The widespread and long-term acceptance of the imperialist world order in imperialist countries is not realised through such a posturing of imperialist arrogance. The more potent means to gain such acceptance is the ideology of imperialist ignorance that amounts to ways of thinking, believing and behaving as if imperialism does not exist. The silent support of citizens of the US and UK to the war against Iraq is an instance of such imperialist ignorance. Imperialist ignorance is a well evolved ideology, it guides citizens of imperial countries not only when they have to take a stand on the issue of open imperial warfare. It lies beneath ‘common sense’ notions they have about the rest of the world.

۵) Resisting Cultural Imperialism

Cultural imperialism forms an important dimension of the imperialist structure in the 21st century. According to James Petras, it is instrumental in alienating people from their cultural roots while at the same time, it generates media created needs. He argues that “the export of entertainment commodities is one of the most important sources of capital accumulation and global profits displacing manufacturing exports.”

The principal target of cultural imperialism is the political and economic exploitation of youth. Imperial entertainment and advertisements target young people who are most vulnerable to US commercial propaganda. The message is simple and direct: ‘modernity’ is associated with consuming US media product. The message is simple and direct: ‘modernity’ is associated with consuming US media products. Youth represent a major market for US cultural exports and they are most susceptible to the consumerist-individualist propaganda. The mass media manipulates adolescent rebelliousness by appropriating the language of the left and channelling discontent into consumer extravagances.

However, in response to Petras’ article, S Seethalakshmi, Shailaja Ramaiyer and Surinder S Jodhka have argued that third world audiences cannot be seen as passively accepting the cultural imperialist agenda of the West. They concede that growing consumerism among middle classes is worrisome, but that does not mean that audiences are subscribing to everything they are being fed by the media uncritically.

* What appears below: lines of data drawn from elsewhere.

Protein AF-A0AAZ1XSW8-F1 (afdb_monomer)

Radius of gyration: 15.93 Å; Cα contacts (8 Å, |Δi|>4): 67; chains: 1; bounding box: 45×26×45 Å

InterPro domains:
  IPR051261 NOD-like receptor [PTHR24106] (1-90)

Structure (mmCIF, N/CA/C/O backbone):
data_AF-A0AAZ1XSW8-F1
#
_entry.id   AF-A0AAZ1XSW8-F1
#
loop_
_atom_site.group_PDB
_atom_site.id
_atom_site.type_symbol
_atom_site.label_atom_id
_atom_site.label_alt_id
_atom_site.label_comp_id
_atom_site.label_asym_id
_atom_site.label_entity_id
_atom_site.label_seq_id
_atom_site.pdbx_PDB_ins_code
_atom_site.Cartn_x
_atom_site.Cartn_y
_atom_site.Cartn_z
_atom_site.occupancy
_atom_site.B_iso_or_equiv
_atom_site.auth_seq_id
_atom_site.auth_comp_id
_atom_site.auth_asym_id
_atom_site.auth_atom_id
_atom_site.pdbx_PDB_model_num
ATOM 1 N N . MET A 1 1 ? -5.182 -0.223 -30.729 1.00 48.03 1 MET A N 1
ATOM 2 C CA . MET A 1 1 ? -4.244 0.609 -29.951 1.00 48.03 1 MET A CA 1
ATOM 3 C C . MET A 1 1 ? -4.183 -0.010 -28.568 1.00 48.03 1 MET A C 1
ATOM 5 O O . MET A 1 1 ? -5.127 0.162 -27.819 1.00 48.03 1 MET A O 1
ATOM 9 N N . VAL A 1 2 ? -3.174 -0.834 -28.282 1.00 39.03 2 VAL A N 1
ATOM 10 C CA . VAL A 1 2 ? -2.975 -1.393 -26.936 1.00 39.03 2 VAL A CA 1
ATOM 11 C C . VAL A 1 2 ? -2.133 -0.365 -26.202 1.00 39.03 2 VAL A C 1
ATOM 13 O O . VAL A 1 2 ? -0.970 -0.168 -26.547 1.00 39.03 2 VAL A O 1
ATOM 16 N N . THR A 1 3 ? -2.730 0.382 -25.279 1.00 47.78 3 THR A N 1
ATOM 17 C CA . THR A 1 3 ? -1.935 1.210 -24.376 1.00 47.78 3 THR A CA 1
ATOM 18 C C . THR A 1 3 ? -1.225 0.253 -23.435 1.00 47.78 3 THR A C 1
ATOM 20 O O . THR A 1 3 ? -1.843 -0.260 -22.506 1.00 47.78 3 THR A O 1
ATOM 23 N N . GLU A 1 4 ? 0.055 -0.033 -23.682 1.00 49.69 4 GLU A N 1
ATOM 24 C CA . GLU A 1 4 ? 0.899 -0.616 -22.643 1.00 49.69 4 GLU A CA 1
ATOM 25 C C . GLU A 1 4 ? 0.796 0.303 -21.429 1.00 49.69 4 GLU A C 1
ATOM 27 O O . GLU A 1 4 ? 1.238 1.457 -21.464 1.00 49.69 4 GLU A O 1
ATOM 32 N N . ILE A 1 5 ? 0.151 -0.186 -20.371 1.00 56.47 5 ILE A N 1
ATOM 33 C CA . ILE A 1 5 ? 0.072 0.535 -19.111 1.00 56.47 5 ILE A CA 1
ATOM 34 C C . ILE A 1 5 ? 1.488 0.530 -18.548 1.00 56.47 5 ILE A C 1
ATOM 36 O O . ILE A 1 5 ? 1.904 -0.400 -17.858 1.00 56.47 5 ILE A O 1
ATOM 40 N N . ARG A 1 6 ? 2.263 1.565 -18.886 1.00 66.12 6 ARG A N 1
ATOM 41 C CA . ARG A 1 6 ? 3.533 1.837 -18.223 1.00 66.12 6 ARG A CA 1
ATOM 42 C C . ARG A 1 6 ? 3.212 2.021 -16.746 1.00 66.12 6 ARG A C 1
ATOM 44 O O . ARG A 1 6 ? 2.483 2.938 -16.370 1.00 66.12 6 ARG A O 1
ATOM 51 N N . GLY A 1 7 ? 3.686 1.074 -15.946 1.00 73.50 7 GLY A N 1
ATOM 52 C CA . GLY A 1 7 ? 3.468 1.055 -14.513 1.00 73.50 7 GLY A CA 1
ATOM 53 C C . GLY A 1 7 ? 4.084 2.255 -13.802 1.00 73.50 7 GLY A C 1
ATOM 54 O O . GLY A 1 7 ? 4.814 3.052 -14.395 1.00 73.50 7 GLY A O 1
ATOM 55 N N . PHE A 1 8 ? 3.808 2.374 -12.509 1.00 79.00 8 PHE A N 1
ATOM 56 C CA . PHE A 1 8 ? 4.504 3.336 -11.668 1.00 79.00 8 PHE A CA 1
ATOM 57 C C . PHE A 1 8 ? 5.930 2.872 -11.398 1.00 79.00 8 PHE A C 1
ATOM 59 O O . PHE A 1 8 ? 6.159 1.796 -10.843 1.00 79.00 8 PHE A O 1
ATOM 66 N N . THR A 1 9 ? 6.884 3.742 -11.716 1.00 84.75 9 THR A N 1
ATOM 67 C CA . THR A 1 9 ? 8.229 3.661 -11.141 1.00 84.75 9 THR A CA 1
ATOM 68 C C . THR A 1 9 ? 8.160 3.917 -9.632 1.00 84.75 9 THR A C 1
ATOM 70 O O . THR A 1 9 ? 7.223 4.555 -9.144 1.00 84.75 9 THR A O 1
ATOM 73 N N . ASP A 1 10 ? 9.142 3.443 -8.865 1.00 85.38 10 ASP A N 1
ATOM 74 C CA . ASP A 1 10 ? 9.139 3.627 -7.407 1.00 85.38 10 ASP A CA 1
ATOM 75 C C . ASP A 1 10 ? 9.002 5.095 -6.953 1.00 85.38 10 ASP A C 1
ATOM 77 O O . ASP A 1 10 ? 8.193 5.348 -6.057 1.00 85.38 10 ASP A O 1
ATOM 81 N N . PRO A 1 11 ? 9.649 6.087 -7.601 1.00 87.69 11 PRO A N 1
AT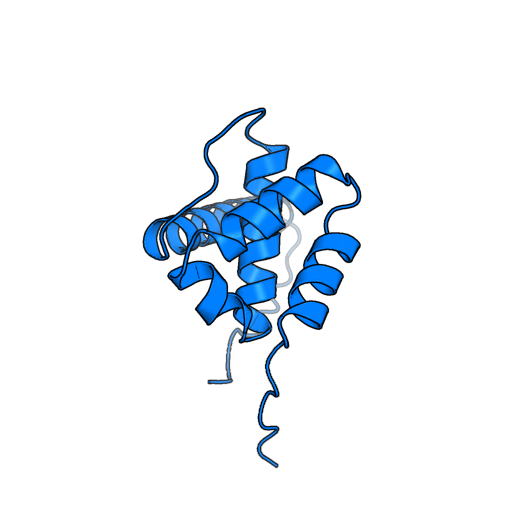OM 82 C CA . PRO A 1 11 ? 9.414 7.496 -7.284 1.00 87.69 11 PRO A CA 1
ATOM 83 C C . PRO A 1 11 ? 7.965 7.944 -7.531 1.00 87.69 11 PRO A C 1
ATOM 85 O O . PRO A 1 11 ? 7.384 8.644 -6.704 1.00 87.69 11 PRO A O 1
ATOM 88 N N . GLN A 1 12 ? 7.350 7.507 -8.637 1.00 85.56 12 GLN A N 1
ATOM 89 C CA . GLN A 1 12 ? 5.957 7.844 -8.968 1.00 85.56 12 GLN A CA 1
ATOM 90 C C . GLN A 1 12 ? 4.968 7.217 -7.981 1.00 85.56 12 GLN A C 1
ATOM 92 O O . GLN A 1 12 ? 3.966 7.835 -7.625 1.00 85.56 12 GLN A O 1
ATOM 97 N N . LYS A 1 13 ? 5.265 6.005 -7.505 1.00 86.00 13 LYS A N 1
ATOM 98 C CA . LYS A 1 13 ? 4.491 5.301 -6.478 1.00 86.00 13 LYS A CA 1
ATOM 99 C C . LYS A 1 13 ? 4.516 6.064 -5.153 1.00 86.00 13 LYS A C 1
ATOM 101 O O . LYS A 1 13 ? 3.469 6.289 -4.551 1.00 86.00 13 LYS A O 1
ATOM 106 N N . GLU A 1 14 ? 5.692 6.503 -4.710 1.00 88.50 14 GLU A N 1
ATOM 107 C CA . GLU A 1 14 ? 5.816 7.313 -3.494 1.00 88.50 14 GLU A CA 1
ATOM 108 C C . GLU A 1 14 ? 5.094 8.654 -3.612 1.00 88.50 14 GLU A C 1
ATOM 110 O O . GLU A 1 14 ? 4.392 9.065 -2.688 1.00 88.50 14 GLU A O 1
ATOM 115 N N . GLU A 1 15 ? 5.245 9.333 -4.749 1.00 89.38 15 GLU A N 1
ATOM 116 C CA . GLU A 1 15 ? 4.558 10.595 -5.008 1.00 89.38 15 GLU A CA 1
ATOM 117 C C . GLU A 1 15 ? 3.035 10.416 -5.005 1.00 89.38 15 GLU A C 1
ATOM 119 O O . GLU A 1 15 ? 2.323 11.235 -4.424 1.00 89.38 15 GLU A O 1
ATOM 124 N N . TYR A 1 16 ? 2.533 9.325 -5.589 1.00 88.19 16 TYR A N 1
ATOM 125 C CA . TYR A 1 16 ? 1.113 8.990 -5.582 1.00 88.19 16 TYR A CA 1
ATOM 126 C C . TYR A 1 16 ? 0.560 8.880 -4.156 1.00 88.19 16 TYR A C 1
ATOM 128 O O . TYR A 1 16 ? -0.410 9.562 -3.818 1.00 88.19 16 TYR A O 1
ATOM 136 N N . PHE A 1 17 ? 1.194 8.075 -3.298 1.00 87.44 17 PHE A N 1
ATOM 137 C CA . PHE A 1 17 ? 0.734 7.904 -1.918 1.00 87.44 17 PHE A CA 1
ATOM 138 C C . PHE A 1 17 ? 0.877 9.189 -1.097 1.00 87.44 17 PHE A C 1
ATOM 140 O O . PHE A 1 17 ? -0.038 9.536 -0.354 1.00 87.44 17 PHE A O 1
ATOM 147 N N . ARG A 1 18 ? 1.955 9.953 -1.295 1.00 89.25 18 ARG A N 1
ATOM 148 C CA . ARG A 1 18 ? 2.159 11.243 -0.620 1.00 89.25 18 ARG A CA 1
ATOM 149 C C . ARG A 1 18 ? 1.133 12.304 -1.038 1.00 89.25 18 ARG A C 1
ATOM 151 O O . ARG A 1 18 ? 0.720 13.108 -0.216 1.00 89.25 18 ARG A O 1
ATOM 158 N N . LYS A 1 19 ? 0.679 12.305 -2.297 1.00 88.75 19 LYS A N 1
ATOM 159 C CA . LYS A 1 19 ? -0.426 13.175 -2.745 1.00 88.75 19 LYS A CA 1
ATOM 160 C C . LYS A 1 19 ? -1.779 12.728 -2.196 1.00 88.75 19 LYS A C 1
ATOM 162 O O . LYS A 1 19 ? -2.681 13.551 -2.045 1.00 88.75 19 LYS A O 1
ATOM 167 N N . ARG A 1 20 ? -1.941 11.426 -1.954 1.00 86.75 20 ARG A N 1
ATOM 168 C CA . ARG A 1 20 ? -3.217 10.824 -1.560 1.00 86.75 20 ARG A CA 1
ATOM 169 C C . ARG A 1 20 ? -3.499 10.925 -0.063 1.00 86.75 20 ARG A C 1
ATOM 171 O O . ARG A 1 20 ? -4.656 11.131 0.298 1.00 86.75 20 ARG A O 1
ATOM 178 N N . PHE A 1 21 ? -2.468 10.790 0.765 1.00 85.56 21 PHE A N 1
ATOM 179 C CA . PHE A 1 21 ? -2.530 10.901 2.221 1.00 85.56 21 PHE A CA 1
ATOM 180 C C . PHE A 1 21 ? -1.928 12.242 2.640 1.00 85.56 21 PHE A C 1
ATOM 182 O O . PHE A 1 21 ? -0.733 12.461 2.477 1.00 85.56 21 PHE A O 1
ATOM 189 N N . ARG A 1 22 ? -2.772 13.162 3.127 1.00 82.50 22 ARG A N 1
ATOM 190 C CA . ARG A 1 22 ? -2.356 14.535 3.479 1.00 82.50 22 ARG A CA 1
ATOM 191 C C . ARG A 1 22 ? -1.478 14.593 4.725 1.00 82.50 22 ARG A C 1
ATOM 193 O O . ARG A 1 22 ? -0.704 15.532 4.869 1.00 82.50 22 ARG A O 1
ATOM 200 N N . ASP A 1 23 ? -1.640 13.622 5.614 1.00 88.38 23 ASP A N 1
ATOM 201 C CA . ASP A 1 23 ? -0.841 13.496 6.821 1.00 88.38 23 ASP A CA 1
ATOM 202 C C . ASP A 1 23 ? 0.492 12.804 6.498 1.00 88.38 23 ASP A C 1
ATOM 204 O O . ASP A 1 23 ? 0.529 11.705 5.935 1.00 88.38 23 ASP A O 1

According to Petras, “the principal target of cultural imperialism is the political and economic exploitation of youth”. The youth that he is talking about appears as a classless homogeneous innocent mass – vulnerable and susceptible to imperialist media, readily convertible to consumerist culture. Even though he frequently makes references to the prevailing disparities and social inequalities in these societies, his analysis of ‘cultural imperialism’ fails to relate it to the emerging realities of local and global class relations. His analysis of culture operates more at a populist level than within the framework of class relations.

۶) Building Digital Empires by ‘Producing’ the Subaltern

What are the ways in which these new forms of imperialism manifest in the digital sphere? Anca Birzescu and Radhika Gajjala argue that the “production” of a subaltern presence is a token gesture that the exclusionary practices inherent in digital capitalism. What appears to be subaltern participation in the digital sphere is, in reality, a mere representation orchestrated by digital imperialist forces. This process has been particularly crucial for digital imperialism after finance was digitised so that capital itself became a commodity. The creation of the subaltern voice aided the selling of capital in the name of corporate social responsibility.

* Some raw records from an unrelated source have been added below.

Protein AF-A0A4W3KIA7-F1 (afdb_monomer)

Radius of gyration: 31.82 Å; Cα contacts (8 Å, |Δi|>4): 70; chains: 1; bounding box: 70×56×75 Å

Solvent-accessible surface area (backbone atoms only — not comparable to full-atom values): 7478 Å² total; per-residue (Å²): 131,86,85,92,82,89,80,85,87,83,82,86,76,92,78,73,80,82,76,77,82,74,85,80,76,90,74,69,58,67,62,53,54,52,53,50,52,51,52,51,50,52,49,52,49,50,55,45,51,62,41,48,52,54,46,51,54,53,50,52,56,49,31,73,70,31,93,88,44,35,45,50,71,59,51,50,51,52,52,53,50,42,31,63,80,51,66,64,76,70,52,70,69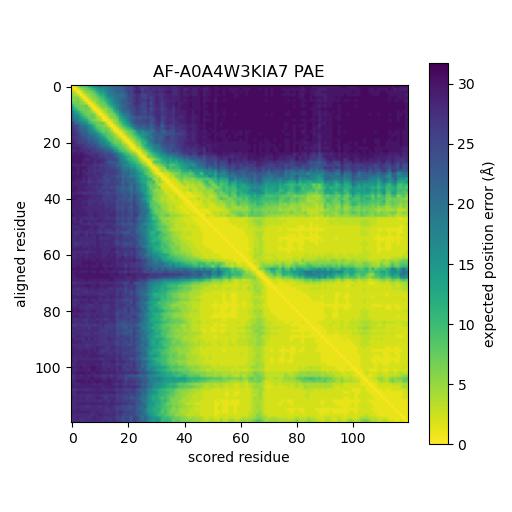,58,55,50,50,39,56,70,69,32,54,58,97,81,19,31,45,64,69,65,34,52,57,57,64,72,76,109

InterPro domains:
  IPR040774 Protein of unknown function DUF5580 [PTHR34830] (14-120)
  IPR049247 DUF5580, C-terminal domain [PF20743] (47-120)

Sequence (120 aa):
MKDKNHNSGVDNPSRGGKVLKIPGKIRRLESESMMEQDKESKLQEKNWIDRFTRLERALHLLDNRTAGGLYQCEARRVINNYNLIHHLNLRPQKIQEALDQFQSNGKVIVEPILQYLKEL

Foldseek 3Di:
DDDDDDDDDDDDDDDPDPPPPDPDDPDPPVVVVVVVVVVVVVVVLVLLVVLLVVLLVVQVVVQVVPPHAAALVRNLVSVVVSCVVSVNVQDSVQLVVQSVVADDPRGGDSPSSSVSSSVD

Nearest PDB structures (foldseek):
  3t3u-assembly1_A  TM=6.293E-01  e=6.992E-01  Toxoplasma gondii
  8tid-assembly1_R  TM=3.925E-01  e=3.095E+00  Tetrahymena thermophila

Secondary structure (DSSP, 8-state):
-----------------------S----HHHHHHHHHHHHHHHHHHHHHHHHHHHHHHHHHHHHHSTT-EEHHHHHHHHHHHHHHTT----HHHHHHHHHHSEETTEE-HHHHHHHHHT-

Mean predicted aligned error: 14.0 Å

Organism: Callorhinchus milii (NCBI:txid7868)

pLDDT: mean 78.5, std 21.94, range [35.03, 97.81]

Structure (mmCIF, N/CA/C/O backbone):
data_AF-A0A4W3KIA7-F1
#
_entry.id   AF-A0A4W3KIA7-F1
#
loop_
_atom_site.group_PDB
_atom_site.id
_atom_site.type_symbol
_atom_site.label_atom_id
_atom_site.label_alt_id
_atom_site.label_comp_id
_atom_site.label_asym_id
_atom_site.label_entity_id
_atom_site.label_seq_id
_atom_site.pdbx_PDB_ins_code
_atom_site.Cartn_x
_atom_site.Cartn_y
_atom_site.Cartn_z
_atom_site.occupancy
_atom_site.B_iso_or_equiv
_atom_site.auth_seq_id
_atom_site.auth_comp_id
_atom_site.auth_asym_id
_atom_site.auth_atom_id
_atom_site.pdbx_PDB_model_num
ATOM 1 N N . MET A 1 1 ? -60.905 -41.550 51.013 1.00 43.53 1 MET A N 1
ATOM 2 C CA . MET A 1 1 ? -59.718 -42.414 50.827 1.00 43.53 1 MET A CA 1
ATOM 3 C C . MET A 1 1 ? -58.511 -41.477 50.933 1.00 43.53 1 MET A C 1
ATOM 5 O O . MET A 1 1 ? -58.422 -40.610 50.083 1.00 43.53 1 MET A O 1
ATOM 9 N N . LYS A 1 2 ? -57.747 -41.328 52.037 1.00 41.00 2 LYS A N 1
ATOM 10 C CA . LYS A 1 2 ? -56.929 -42.314 52.799 1.00 41.00 2 LYS A CA 1
ATOM 11 C C . LYS A 1 2 ? -56.215 -43.241 51.804 1.00 41.00 2 LYS A C 1
ATOM 13 O O . LYS A 1 2 ? -56.932 -43.867 51.039 1.00 41.00 2 LYS A O 1
ATOM 18 N N . ASP A 1 3 ? -54.893 -43.178 51.607 1.00 46.12 3 ASP A N 1
ATOM 19 C CA . ASP A 1 3 ? -53.763 -43.334 52.559 1.00 46.12 3 ASP A CA 1
ATOM 20 C C . ASP A 1 3 ? -52.565 -42.430 52.134 1.00 46.12 3 ASP A C 1
ATOM 22 O O . ASP A 1 3 ? -52.460 -42.105 50.958 1.00 46.12 3 ASP A O 1
ATOM 26 N N . LYS A 1 4 ? -51.680 -41.808 52.938 1.00 46.09 4 LYS A N 1
ATOM 27 C CA . LYS A 1 4 ? -50.826 -42.166 54.098 1.00 46.09 4 LYS A CA 1
ATOM 28 C C . LYS A 1 4 ? -49.840 -43.332 53.883 1.00 46.09 4 LYS A C 1
ATOM 30 O O . LYS A 1 4 ? -50.185 -44.460 54.189 1.00 46.09 4 LYS A O 1
ATOM 35 N N . ASN A 1 5 ? -48.586 -43.013 53.524 1.00 39.53 5 ASN A N 1
ATOM 36 C CA . ASN A 1 5 ? -47.348 -43.635 54.054 1.00 39.53 5 ASN A CA 1
ATOM 37 C C . ASN A 1 5 ? -46.133 -42.770 53.626 1.00 39.53 5 ASN A C 1
ATOM 39 O O . ASN A 1 5 ? -45.912 -42.612 52.433 1.00 39.53 5 ASN A O 1
ATOM 43 N N . HIS A 1 6 ? -45.497 -41.933 54.457 1.00 40.09 6 HIS A N 1
ATOM 44 C CA . HIS A 1 6 ? -44.481 -42.207 55.493 1.00 40.09 6 HIS A CA 1
ATOM 45 C C . HIS A 1 6 ? -43.379 -43.204 55.095 1.00 40.09 6 HIS A C 1
ATOM 47 O O . HIS A 1 6 ? -43.616 -44.404 55.078 1.00 40.09 6 HIS A O 1
ATOM 53 N N . ASN A 1 7 ? -42.149 -42.705 54.908 1.00 35.03 7 ASN A N 1
ATOM 54 C CA . ASN A 1 7 ? -41.019 -43.167 55.715 1.00 35.03 7 ASN A CA 1
ATOM 55 C C . ASN A 1 7 ? -39.901 -42.107 55.795 1.00 35.03 7 ASN A C 1
ATOM 57 O O . ASN A 1 7 ? -39.648 -41.377 54.841 1.00 35.03 7 ASN A O 1
ATOM 61 N N . SER A 1 8 ? -39.293 -42.059 56.979 1.00 37.09 8 SER A N 1
ATOM 62 C CA . SER A 1 8 ? -38.178 -41.247 57.486 1.00 37.09 8 SER A CA 1
ATOM 63 C C . SER A 1 8 ? -36.969 -41.181 56.545 1.00 37.09 8 SER A C 1
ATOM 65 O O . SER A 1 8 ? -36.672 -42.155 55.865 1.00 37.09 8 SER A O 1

The mode of digital imperialism that circumscribes the formation of the new subaltern in the current international division of labour is aptly described by Spivak as “a displacement of the divided field of 19th-century territorial imperialism” (۱۹۹۹: ۲۷۴). It is easier to grasp the reconfiguration of empire digitally if we see the “Third World” as a “displacement of the old colonies”, and if we understand that colonialism “displaces itself into neocolonialism”, while recognising that neocolonialism stands for “the largely economic rather than the largely territorial enterprise of imperialism” – all these interconnected with the dynamics of the financialisation of the globe (Spivak 1999: 3).